··· Material provided ···
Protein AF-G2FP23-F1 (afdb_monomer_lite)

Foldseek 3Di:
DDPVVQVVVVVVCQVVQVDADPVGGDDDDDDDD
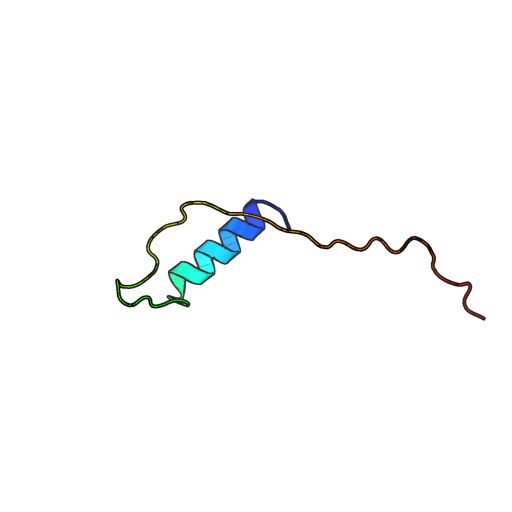DDDDDDDDPDDDPDD

Radius of gyration: 17.9 Å; chains: 1; bounding box: 51×16×36 Å

Sequence (48 aa):
MDQAQAEAVMDTIIQKNVFLTPSGELIEKRDIMIVGTATNDLYDPPQA

pLDDT: mean 85.56, std 5.91, range [69.62, 93.62]

Secondary structure (DSSP, 8-state):
--HHHHHHHHHHHHHTT--EETTEE------------------PPPP-

Structure (mmCIF, N/CA/C/O backbone):
data_AF-G2FP23-F1
#
_entry.id   AF-G2FP23-F1
#
loop_
_atom_site.group_PDB
_atom_site.id
_atom_site.type_symbol
_atom_site.label_atom_id
_atom_site.label_alt_id
_atom_site.label_comp_id
_atom_site.label_asym_id
_atom_site.label_entity_id
_atom_site.label_seq_id
_atom_site.pdbx_PDB_ins_code
_atom_site.Cartn_x
_atom_site.Cartn_y
_atom_site.Cartn_z
_atom_site.occupancy
_atom_site.B_iso_or_equiv
_atom_site.auth_seq_id
_atom_site.auth_comp_id
_atom_site.auth_asym_id
_atom_site.auth_atom_id
_atom_site.pdbx_PDB_model_num
ATOM 1 N N . MET A 1 1 ? 6.270 -0.442 -10.015 1.00 69.62 1 MET A N 1
ATOM 2 C CA . MET A 1 1 ? 5.122 -0.662 -9.125 1.00 69.62 1 MET A CA 1
ATOM 3 C C . MET A 1 1 ? 3.884 -0.636 -9.995 1.00 69.62 1 MET A C 1
ATOM 5 O O . MET A 1 1 ? 3.655 0.376 -10.647 1.00 69.62 1 MET A O 1
ATOM 9 N N . ASP A 1 2 ? 3.178 -1.754 -10.090 1.00 84.94 2 ASP A N 1
ATOM 10 C CA . ASP A 1 2 ? 1.925 -1.871 -10.842 1.00 84.94 2 ASP A CA 1
ATOM 11 C C . ASP A 1 2 ? 0.710 -1.935 -9
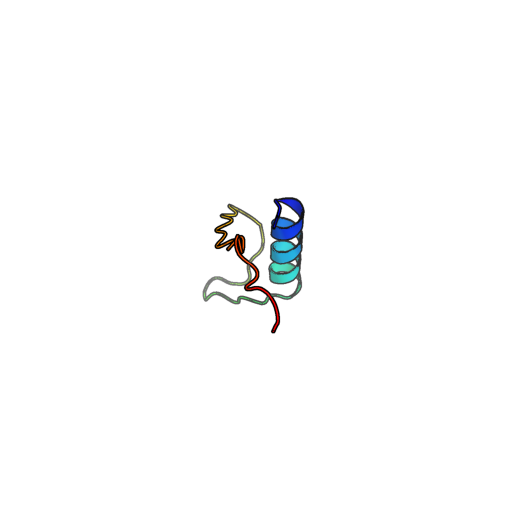.896 1.00 84.94 2 ASP A C 1
ATOM 13 O O . ASP A 1 2 ? 0.858 -1.919 -8.669 1.00 84.94 2 ASP A O 1
ATOM 17 N N . GLN A 1 3 ? -0.500 -1.964 -10.462 1.00 86.81 3 GLN A N 1
A
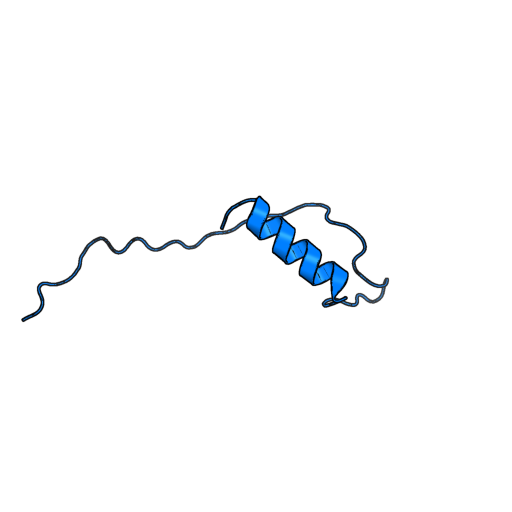TOM 18 C CA . GLN A 1 3 ? -1.745 -2.001 -9.691 1.00 86.81 3 GLN A CA 1
ATOM 19 C C . GLN A 1 3 ? -1.813 -3.218 -8.755 1.00 86.81 3 GLN A C 1
ATOM 21 O O . GLN A 1 3 ? -2.155 -3.065 -7.584 1.00 86.81 3 GLN A O 1
ATOM 26 N N . ALA A 1 4 ? -1.452 -4.410 -9.236 1.00 89.62 4 ALA A N 1
ATOM 27 C CA . ALA A 1 4 ? -1.540 -5.641 -8.452 1.00 89.62 4 ALA A CA 1
ATOM 28 C C . ALA A 1 4 ? -0.594 -5.609 -7.242 1.00 89.62 4 ALA A C 1
ATOM 30 O O . ALA A 1 4 ? -0.958 -6.016 -6.138 1.00 89.62 4 ALA A O 1
ATOM 31 N N . GLN A 1 5 ? 0.609 -5.065 -7.427 1.00 89.69 5 GLN A N 1
ATOM 32 C CA . GLN A 1 5 ? 1.559 -4.848 -6.340 1.00 89.69 5 GLN A CA 1
ATOM 33 C C . 
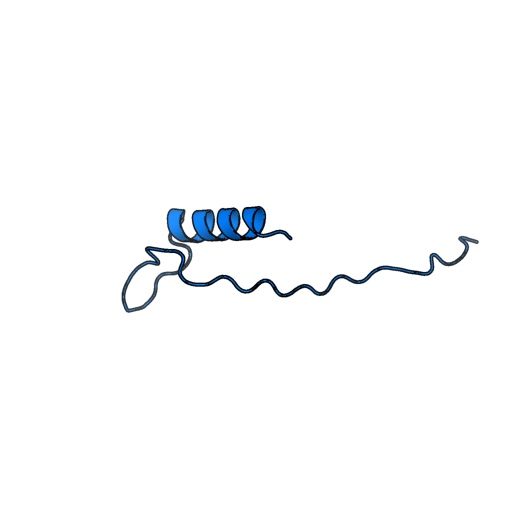GLN A 1 5 ? 1.032 -3.837 -5.316 1.00 89.69 5 GLN A C 1
ATOM 35 O O . GLN A 1 5 ? 1.196 -4.045 -4.115 1.00 89.69 5 GLN A O 1
ATOM 40 N N . ALA A 1 6 ? 0.386 -2.759 -5.769 1.00 89.69 6 ALA A N 1
ATOM 41 C CA . ALA A 1 6 ? -0.215 -1.777 -4.870 1.00 89.69 6 ALA A CA 1
ATOM 42 C C . ALA A 1 6 ? -1.359 -2.378 -4.045 1.00 89.69 6 ALA A C 1
ATOM 44 O O . ALA A 1 6 ? -1.423 -2.166 -2.834 1.00 89.69 6 ALA A O 1
ATOM 45 N N . GLU A 1 7 ? -2.211 -3.188 -4.669 1.00 92.06 7 GLU A N 1
ATOM 46 C CA . GLU A 1 7 ? -3.298 -3.884 -3.982 1.00 92.06 7 GLU A CA 1
ATOM 47 C C . GLU A 1 7 ? -2.779 -4.873 -2.933 1.00 92.06 7 GLU A C 1
ATOM 49 O O . GLU A 1 7 ? -3.255 -4.846 -1.800 1.00 92.06 7 GLU A O 1
ATOM 54 N N . ALA A 1 8 ? -1.755 -5.668 -3.255 1.00 93.62 8 ALA A N 1
ATOM 55 C CA . ALA A 1 8 ? -1.170 -6.630 -2.318 1.00 93.62 8 ALA A CA 1
ATOM 56 C C . ALA A 1 8 ? -0.553 -5.959 -1.075 1.00 93.62 8 ALA A C 1
ATOM 58 O O . ALA A 1 8 ? -0.643 -6.476 0.045 1.00 93.62 8 ALA A O 1
ATOM 59 N N . VAL A 1 9 ? 0.064 -4.787 -1.256 1.00 91.25 9 VAL A N 1
ATOM 60 C CA . VAL A 1 9 ? 0.580 -3.987 -0.137 1.00 91.25 9 VAL A CA 1
ATOM 61 C C . VAL A 1 9 ? -0.570 -3.490 0.738 1.00 91.25 9 VAL A C 1
ATOM 63 O O . VAL A 1 9 ? -0.504 -3.638 1.959 1.00 91.25 9 VAL A O 1
ATOM 66 N N . MET A 1 10 ? -1.639 -2.958 0.138 1.00 91.44 10 MET A N 1
ATOM 67 C CA . MET A 1 10 ? -2.814 -2.493 0.883 1.00 91.44 10 MET A CA 1
ATOM 68 C C . MET A 1 10 ? -3.512 -3.628 1.641 1.00 91.44 10 MET A C 1
ATOM 70 O O . MET A 1 10 ? -3.881 -3.445 2.800 1.00 91.44 10 MET A O 1
ATOM 74 N N . ASP A 1 11 ? -3.615 -4.814 1.042 1.00 92.69 11 ASP A N 1
ATOM 75 C CA . ASP A 1 11 ? -4.172 -5.996 1.705 1.00 92.69 11 ASP A CA 1
ATOM 76 C C . ASP A 1 11 ? -3.334 -6.395 2.923 1.00 92.69 11 ASP A C 1
ATOM 78 O O . ASP A 1 11 ? -3.874 -6.685 3.989 1.00 92.69 11 ASP A O 1
ATOM 82 N N . THR A 1 12 ? -2.005 -6.318 2.811 1.00 93.44 12 THR A N 1
ATOM 83 C CA . THR A 1 12 ? -1.100 -6.583 3.939 1.00 93.44 12 THR A CA 1
ATOM 84 C C . THR A 1 12 ? -1.267 -5.554 5.061 1.00 93.44 12 THR A C 1
ATOM 86 O O . THR A 1 12 ? -1.229 -5.916 6.237 1.00 93.44 12 THR A O 1
ATOM 89 N N . ILE A 1 13 ? -1.445 -4.274 4.716 1.00 91.62 13 ILE A N 1
ATOM 90 C CA . ILE A 1 13 ? -1.650 -3.180 5.678 1.00 91.62 13 ILE A CA 1
ATOM 91 C C . ILE A 1 13 ? -2.933 -3.396 6.484 1.00 91.62 13 ILE A C 1
ATOM 93 O O . ILE A 1 13 ? -2.904 -3.263 7.710 1.00 91.62 13 ILE A O 1
ATOM 97 N N . ILE A 1 14 ? -4.026 -3.753 5.803 1.00 91.44 14 ILE A N 1
ATOM 98 C CA . ILE A 1 14 ? -5.320 -4.049 6.427 1.00 91.44 14 ILE A CA 1
ATOM 99 C C . ILE A 1 14 ? -5.210 -5.318 7.273 1.00 91.44 14 ILE A C 1
ATOM 101 O O . ILE A 1 14 ? -5.488 -5.283 8.462 1.00 91.44 14 ILE A O 1
ATOM 105 N N . GLN A 1 15 ? -4.712 -6.423 6.712 1.00 92.81 15 GLN A N 1
ATOM 106 C CA . GLN A 1 15 ? -4.628 -7.706 7.419 1.00 92.81 15 GLN A CA 1
ATOM 107 C C . GLN A 1 15 ? -3.781 -7.633 8.697 1.00 92.81 15 GLN A C 1
ATOM 109 O O . GLN A 1 15 ? -4.027 -8.366 9.655 1.00 92.81 15 GLN A O 1
ATOM 114 N N . LYS A 1 16 ? -2.758 -6.775 8.711 1.00 91.94 16 LYS A N 1
ATOM 115 C CA . LYS A 1 16 ? -1.883 -6.586 9.872 1.00 91.94 16 LYS A CA 1
ATOM 116 C C . LYS A 1 16 ? -2.325 -5.455 10.799 1.00 91.94 16 LYS A C 1
ATOM 118 O O . LYS A 1 16 ? -1.610 -5.199 11.764 1.00 91.94 16 LYS A O 1
ATOM 123 N N . ASN A 1 17 ? -3.440 -4.777 10.517 1.00 87.56 17 ASN A N 1
ATOM 124 C CA . ASN A 1 17 ? -3.916 -3.618 11.275 1.00 87.56 17 ASN A CA 1
ATOM 125 C C . ASN A 1 17 ? -2.801 -2.597 11.544 1.00 87.56 17 ASN A C 1
ATOM 127 O O . ASN A 1 17 ? -2.639 -2.088 12.652 1.00 87.56 17 ASN A O 1
ATOM 131 N N . VAL A 1 18 ? -1.998 -2.311 10.512 1.00 87.25 18 VAL A N 1
ATOM 132 C CA . VAL A 1 18 ? -0.805 -1.455 10.647 1.00 87.25 18 VAL A CA 1
ATOM 133 C C . VAL A 1 18 ? -1.186 -0.030 11.059 1.00 87.25 18 VAL A C 1
ATOM 135 O O . VAL A 1 18 ? -0.419 0.640 11.747 1.00 87.25 18 VAL A O 1
ATOM 138 N N . PHE A 1 19 ? -2.383 0.422 10.677 1.00 86.06 19 PHE A N 1
ATOM 139 C CA . PHE A 1 19 ? -2.928 1.714 11.073 1.00 86.06 19 PHE A CA 1
ATOM 140 C C . PHE A 1 19 ? -4.184 1.541 11.925 1.00 86.06 19 PHE A C 1
ATOM 142 O O . PHE A 1 19 ? -5.213 1.058 11.456 1.00 86.06 19 PHE A O 1
ATOM 149 N N . LEU A 1 20 ? -4.098 2.017 13.165 1.00 86.50 20 LEU A N 1
ATOM 150 C CA . LEU A 1 20 ? -5.234 2.229 14.053 1.00 86.50 20 LEU A CA 1
ATOM 151 C C . LEU A 1 20 ? -5.563 3.716 14.065 1.00 86.50 20 LEU A C 1
ATOM 153 O O . LEU A 1 20 ? -4.740 4.549 14.447 1.00 86.50 20 LEU A O 1
ATOM 157 N N . THR A 1 21 ? -6.769 4.051 13.626 1.00 84.12 21 THR A N 1
ATOM 158 C CA . THR A 1 21 ? -7.286 5.417 13.694 1.00 84.12 21 THR A CA 1
ATOM 159 C C . THR A 1 21 ? -8.143 5.577 14.954 1.00 84.12 21 THR A C 1
ATOM 161 O O . THR A 1 21 ? -8.628 4.580 15.492 1.00 84.12 21 THR A O 1
ATOM 164 N N . PRO A 1 22 ? -8.408 6.809 15.428 1.00 88.69 22 PRO A N 1
ATOM 165 C CA . PRO A 1 22 ? -9.348 7.033 16.532 1.00 88.69 22 PRO A CA 1
ATOM 166 C C . PRO A 1 22 ? -10.754 6.464 16.275 1.00 88.69 22 PRO A C 1
ATOM 168 O O . PRO A 1 22 ? -11.495 6
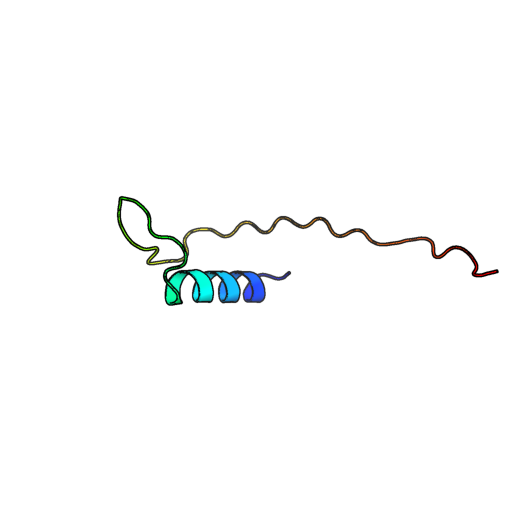.209 17.219 1.00 88.69 22 PRO A O 1
ATOM 171 N N . SER A 1 23 ? -11.120 6.269 15.006 1.00 87.62 23 SER A N 1
ATOM 172 C CA . SER A 1 23 ? -12.396 5.688 14.580 1.00 87.62 23 SER A CA 1
ATOM 173 C C . SER A 1 23 ? -12.335 4.172 14.352 1.00 87.62 23 SER A C 1
ATOM 175 O O . SER A 1 23 ? -13.347 3.591 13.974 1.00 87.62 23 SER A O 1
ATOM 177 N N . GLY A 1 24 ? -11.184 3.533 14.587 1.00 86.31 24 GLY A N 1
ATOM 178 C CA . GLY A 1 24 ? -10.979 2.095 14.421 1.00 86.31 24 GLY A CA 1
ATOM 179 C C . GLY A 1 24 ? -9.952 1.725 13.350 1.00 86.31 24 GLY A C 1
ATOM 180 O O . GLY A 1 24 ? -9.168 2.556 12.878 1.00 86.31 24 GLY A O 1
ATOM 181 N N . GLU A 1 25 ? -9.941 0.441 13.009 1.00 89.62 25 GLU A N 1
ATOM 182 C CA . GLU A 1 25 ? -9.037 -0.176 12.034 1.00 89.62 25 GLU A CA 1
ATOM 183 C C . GLU A 1 25 ? -9.468 0.130 10.592 1.00 89.62 25 GLU A C 1
ATOM 185 O O . GLU A 1 25 ? -10.623 0.467 10.318 1.00 89.62 25 GLU A O 1
ATOM 190 N N . LEU A 1 26 ? -8.531 0.006 9.652 1.00 89.12 26 LEU A N 1
ATOM 191 C CA . LEU A 1 26 ? -8.850 0.055 8.227 1.00 89.12 26 LEU A CA 1
ATOM 192 C C . LEU A 1 26 ? -9.564 -1.240 7.824 1.00 89.12 26 LEU A C 1
ATOM 194 O O . LEU A 1 26 ? -9.043 -2.318 8.078 1.00 89.12 26 LEU A O 1
ATOM 198 N N . ILE A 1 27 ? -10.725 -1.138 7.174 1.00 87.12 27 ILE A N 1
ATOM 199 C CA . ILE A 1 27 ? -11.554 -2.309 6.824 1.00 87.12 27 ILE A CA 1
ATOM 200 C C . ILE A 1 27 ? -11.638 -2.591 5.320 1.00 87.12 27 ILE A C 1
ATOM 202 O O . ILE A 1 27 ? -11.985 -3.701 4.927 1.00 87.12 27 ILE A O 1
ATOM 206 N N . GLU A 1 28 ? -11.327 -1.609 4.469 1.00 86.50 28 GLU A N 1
ATOM 207 C CA . GLU A 1 28 ? -11.452 -1.746 3.016 1.00 86.50 28 GLU A CA 1
ATOM 208 C C . GLU A 1 28 ? -10.485 -0.840 2.240 1.00 86.50 28 GLU A C 1
ATOM 210 O O . GLU A 1 28 ? -9.966 0.155 2.755 1.00 86.50 28 GLU A O 1
ATOM 215 N N . LYS A 1 29 ? -10.266 -1.188 0.968 1.00 89.81 29 LYS A N 1
ATOM 216 C CA . LYS A 1 29 ? -9.548 -0.368 -0.015 1.00 89.81 29 LYS A CA 1
ATOM 217 C C . LYS A 1 29 ? -10.556 0.570 -0.680 1.00 89.81 29 LYS A C 1
ATOM 219 O O . LYS A 1 29 ? -11.540 0.083 -1.228 1.00 89.81 29 LYS A O 1
ATOM 224 N N . ARG A 1 30 ? -10.316 1.888 -0.653 1.00 87.38 30 ARG A N 1
ATOM 225 C CA . ARG A 1 30 ? -11.203 2.870 -1.307 1.00 87.38 30 ARG A CA 1
ATOM 226 C C . ARG A 1 30 ? -10.626 3.400 -2.619 1.00 87.38 30 ARG A C 1
ATOM 228 O O . ARG A 1 30 ? -11.163 3.097 -3.671 1.00 87.38 30 ARG A O 1
ATOM 235 N N . ASP A 1 31 ? -9.516 4.127 -2.536 1.00 85.81 31 ASP A N 1
ATOM 236 C CA . ASP A 1 31 ? -8.751 4.629 -3.681 1.00 85.81 31 ASP A CA 1
ATOM 237 C C . ASP A 1 31 ? -7.261 4.363 -3.463 1.00 85.81 31 ASP A C 1
ATOM 239 O O . ASP A 1 31 ? -6.776 4.369 -2.327 1.00 85.81 31 ASP A O 1
ATOM 243 N N . ILE A 1 32 ? -6.530 4.146 -4.559 1.00 86.50 32 ILE A N 1
ATOM 244 C CA . ILE A 1 32 ? -5.083 3.920 -4.553 1.00 86.50 32 ILE A CA 1
ATOM 245 C C . ILE A 1 32 ? -4.438 4.897 -5.536 1.00 86.50 32 ILE A C 1
ATOM 247 O O . ILE A 1 32 ? -4.729 4.876 -6.729 1.00 86.50 32 ILE A O 1
ATOM 251 N N . MET A 1 33 ? -3.525 5.731 -5.037 1.00 86.56 33 MET A N 1
ATOM 252 C CA . MET A 1 33 ? -2.694 6.606 -5.863 1.00 86.56 33 MET A CA 1
ATOM 253 C C . MET A 1 33 ? -1.262 6.073 -5.887 1.00 86.56 33 MET A C 1
ATOM 255 O O . MET A 1 33 ? -0.628 5.937 -4.843 1.00 86.56 33 MET A O 1
ATOM 259 N N . ILE A 1 34 ? -0.744 5.798 -7.085 1.00 84.25 34 ILE A N 1
ATOM 260 C CA . ILE A 1 34 ? 0.641 5.363 -7.289 1.00 84.25 34 ILE A CA 1
ATOM 261 C C . ILE A 1 34 ? 1.447 6.568 -7.779 1.00 84.25 34 ILE A C 1
ATOM 263 O O . ILE A 1 34 ? 1.201 7.076 -8.871 1.00 84.25 34 ILE A O 1
ATOM 267 N N . VAL A 1 35 ? 2.417 7.020 -6.981 1.00 85.69 35 VAL A N 1
ATOM 268 C CA . VAL A 1 35 ? 3.366 8.078 -7.365 1.00 85.69 35 VAL A CA 1
ATOM 269 C C . VAL A 1 35 ? 4.751 7.457 -7.503 1.00 85.69 35 VAL A C 1
ATOM 271 O O . VAL A 1 35 ? 5.253 6.844 -6.564 1.00 85.69 35 VAL A O 1
ATOM 274 N N . GLY A 1 36 ? 5.359 7.590 -8.682 1.00 82.06 36 GLY A N 1
ATOM 275 C CA . GLY A 1 36 ? 6.678 7.035 -8.980 1.00 82.06 36 GLY A CA 1
ATOM 276 C C . GLY A 1 36 ? 7.72
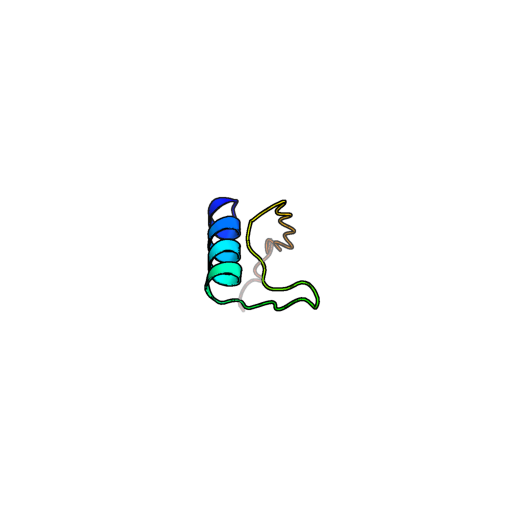4 8.118 -9.224 1.00 82.06 36 GLY A C 1
ATOM 277 O O . GLY A 1 36 ? 7.465 9.085 -9.932 1.00 82.06 36 GLY A O 1
ATOM 278 N N . THR A 1 37 ? 8.927 7.917 -8.689 1.00 82.69 37 THR A N 1
ATOM 279 C CA . THR A 1 37 ? 10.129 8.706 -9.001 1.00 82.69 37 THR A CA 1
ATOM 280 C C . THR A 1 37 ? 11.174 7.789 -9.628 1.00 82.69 37 THR A C 1
ATOM 282 O O . THR A 1 37 ? 12.222 7.519 -9.043 1.00 82.69 37 THR A O 1
ATOM 285 N N . ALA A 1 38 ? 10.844 7.208 -10.782 1.00 80.94 38 ALA A N 1
ATOM 286 C CA . ALA A 1 38 ? 11.796 6.381 -11.510 1.00 80.94 38 ALA A CA 1
ATOM 287 C C . ALA A 1 38 ? 12.870 7.284 -12.128 1.00 80.94 38 ALA A C 1
ATOM 289 O O . ALA A 1 38 ? 12.563 8.136 -12.962 1.00 80.94 38 ALA A O 1
ATOM 290 N N . THR A 1 39 ? 14.120 7.086 -11.720 1.00 81.81 39 THR A N 1
ATOM 291 C CA . THR A 1 39 ? 15.279 7.697 -12.368 1.00 81.81 39 THR A CA 1
ATOM 292 C C . THR A 1 39 ? 15.868 6.662 -13.311 1.00 81.81 39 THR A C 1
ATOM 294 O O . THR A 1 39 ? 16.406 5.655 -12.855 1.00 81.81 39 THR A O 1
ATOM 297 N N . ASN A 1 40 ? 15.749 6.894 -14.618 1.00 78.94 40 ASN A N 1
ATOM 298 C CA . ASN A 1 40 ? 16.522 6.134 -15.592 1.00 78.94 40 ASN A CA 1
ATOM 299 C C . ASN A 1 40 ? 17.899 6.772 -15.687 1.00 78.94 40 ASN A C 1
ATOM 301 O O . ASN A 1 40 ? 18.019 7.913 -16.135 1.00 78.94 40 ASN A O 1
ATOM 305 N N . ASP A 1 41 ? 18.916 6.036 -15.259 1.00 80.31 41 ASP A N 1
ATOM 306 C CA . ASP A 1 41 ? 20.288 6.401 -15.563 1.00 80.31 41 ASP A CA 1
ATOM 307 C C . ASP A 1 41 ? 20.509 6.269 -17.076 1.00 80.31 41 ASP A C 1
ATOM 309 O O . ASP A 1 41 ? 20.179 5.245 -17.678 1.00 80.31 41 ASP A O 1
ATOM 313 N N . LEU A 1 42 ? 20.978 7.346 -17.699 1.00 82.75 42 LEU A N 1
ATOM 314 C CA . LEU A 1 42 ? 21.203 7.423 -19.142 1.00 82.75 42 LEU A CA 1
ATOM 315 C C . LEU A 1 42 ? 22.693 7.387 -19.496 1.00 82.75 42 LEU A C 1
ATOM 317 O O . LEU A 1 42 ? 23.017 7.303 -20.680 1.00 82.75 42 LEU A O 1
ATOM 321 N N . TYR A 1 43 ? 23.589 7.470 -18.506 1.00 82.06 43 TYR A N 1
ATOM 322 C CA . TYR A 1 43 ? 25.024 7.568 -18.738 1.00 82.06 43 TYR A CA 1
ATOM 323 C C . TYR A 1 43 ? 25.809 6.820 -17.662 1.00 82.06 43 TYR A C 1
ATOM 325 O O . TYR A 1 43 ? 26.087 7.367 -16.599 1.00 82.06 43 TYR A O 1
ATOM 333 N N . ASP A 1 44 ? 26.289 5.625 -18.002 1.00 75.75 44 ASP A N 1
ATOM 334 C CA . ASP A 1 44 ? 27.408 5.028 -17.280 1.00 75.75 44 ASP A CA 1
ATOM 335 C C . ASP A 1 44 ? 28.705 5.739 -17.711 1.00 75.75 44 ASP A C 1
ATOM 337 O O . ASP A 1 44 ? 29.054 5.710 -18.900 1.00 75.75 44 ASP A O 1
ATOM 341 N N . PRO A 1 45 ? 29.442 6.408 -16.804 1.00 76.69 45 PRO A N 1
ATOM 342 C CA . PRO A 1 45 ? 30.752 6.939 -17.146 1.00 76.69 45 PRO A CA 1
ATOM 343 C C . PRO A 1 45 ? 31.690 5.778 -17.520 1.00 76.69 45 PRO A C 1
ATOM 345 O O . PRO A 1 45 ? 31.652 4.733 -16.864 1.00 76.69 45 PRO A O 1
···
**Activity**
What is needed is an exact copy of the lines above, from the one holding "ATOM 276 C C . GLY A 1 36 ? 7.72" down to the one holding "ATOM 291 C CA", with those two included and the pictures left out.

**Reply to the task**
ATOM 276 C C . GLY A 1 36 ? 7.72
4 8.118 -9.224 1.00 82.06 36 GLY A C 1
ATOM 277 O O . GLY A 1 36 ? 7.465 9.085 -9.932 1.00 82.06 36 GLY A O 1
ATOM 278 N N . THR A 1 37 ? 8.927 7.917 -8.689 1.00 82.69 37 THR A N 1
ATOM 279 C CA . THR A 1 37 ? 10.129 8.706 -9.001 1.00 82.69 37 THR A CA 1
ATOM 280 C C . THR A 1 37 ? 11.174 7.789 -9.628 1.00 82.69 37 THR A C 1
ATOM 282 O O . THR A 1 37 ? 12.222 7.519 -9.043 1.00 82.69 37 THR A O 1
ATOM 285 N N . ALA A 1 38 ? 10.844 7.208 -10.782 1.00 80.94 38 ALA A N 1
ATOM 286 C CA . ALA A 1 38 ? 11.796 6.381 -11.510 1.00 80.94 38 ALA A CA 1
ATOM 287 C C . ALA A 1 38 ? 12.870 7.284 -12.128 1.00 80.94 38 ALA A C 1
ATOM 289 O O . ALA A 1 38 ? 12.563 8.136 -12.962 1.00 80.94 38 ALA A O 1
ATOM 290 N N . THR A 1 39 ? 14.120 7.086 -11.720 1.00 81.81 39 THR A N 1
ATOM 291 C CA . THR A 1 39 ? 15.279 7.697 -12.368 1.00 81.81 39 THR A CA 1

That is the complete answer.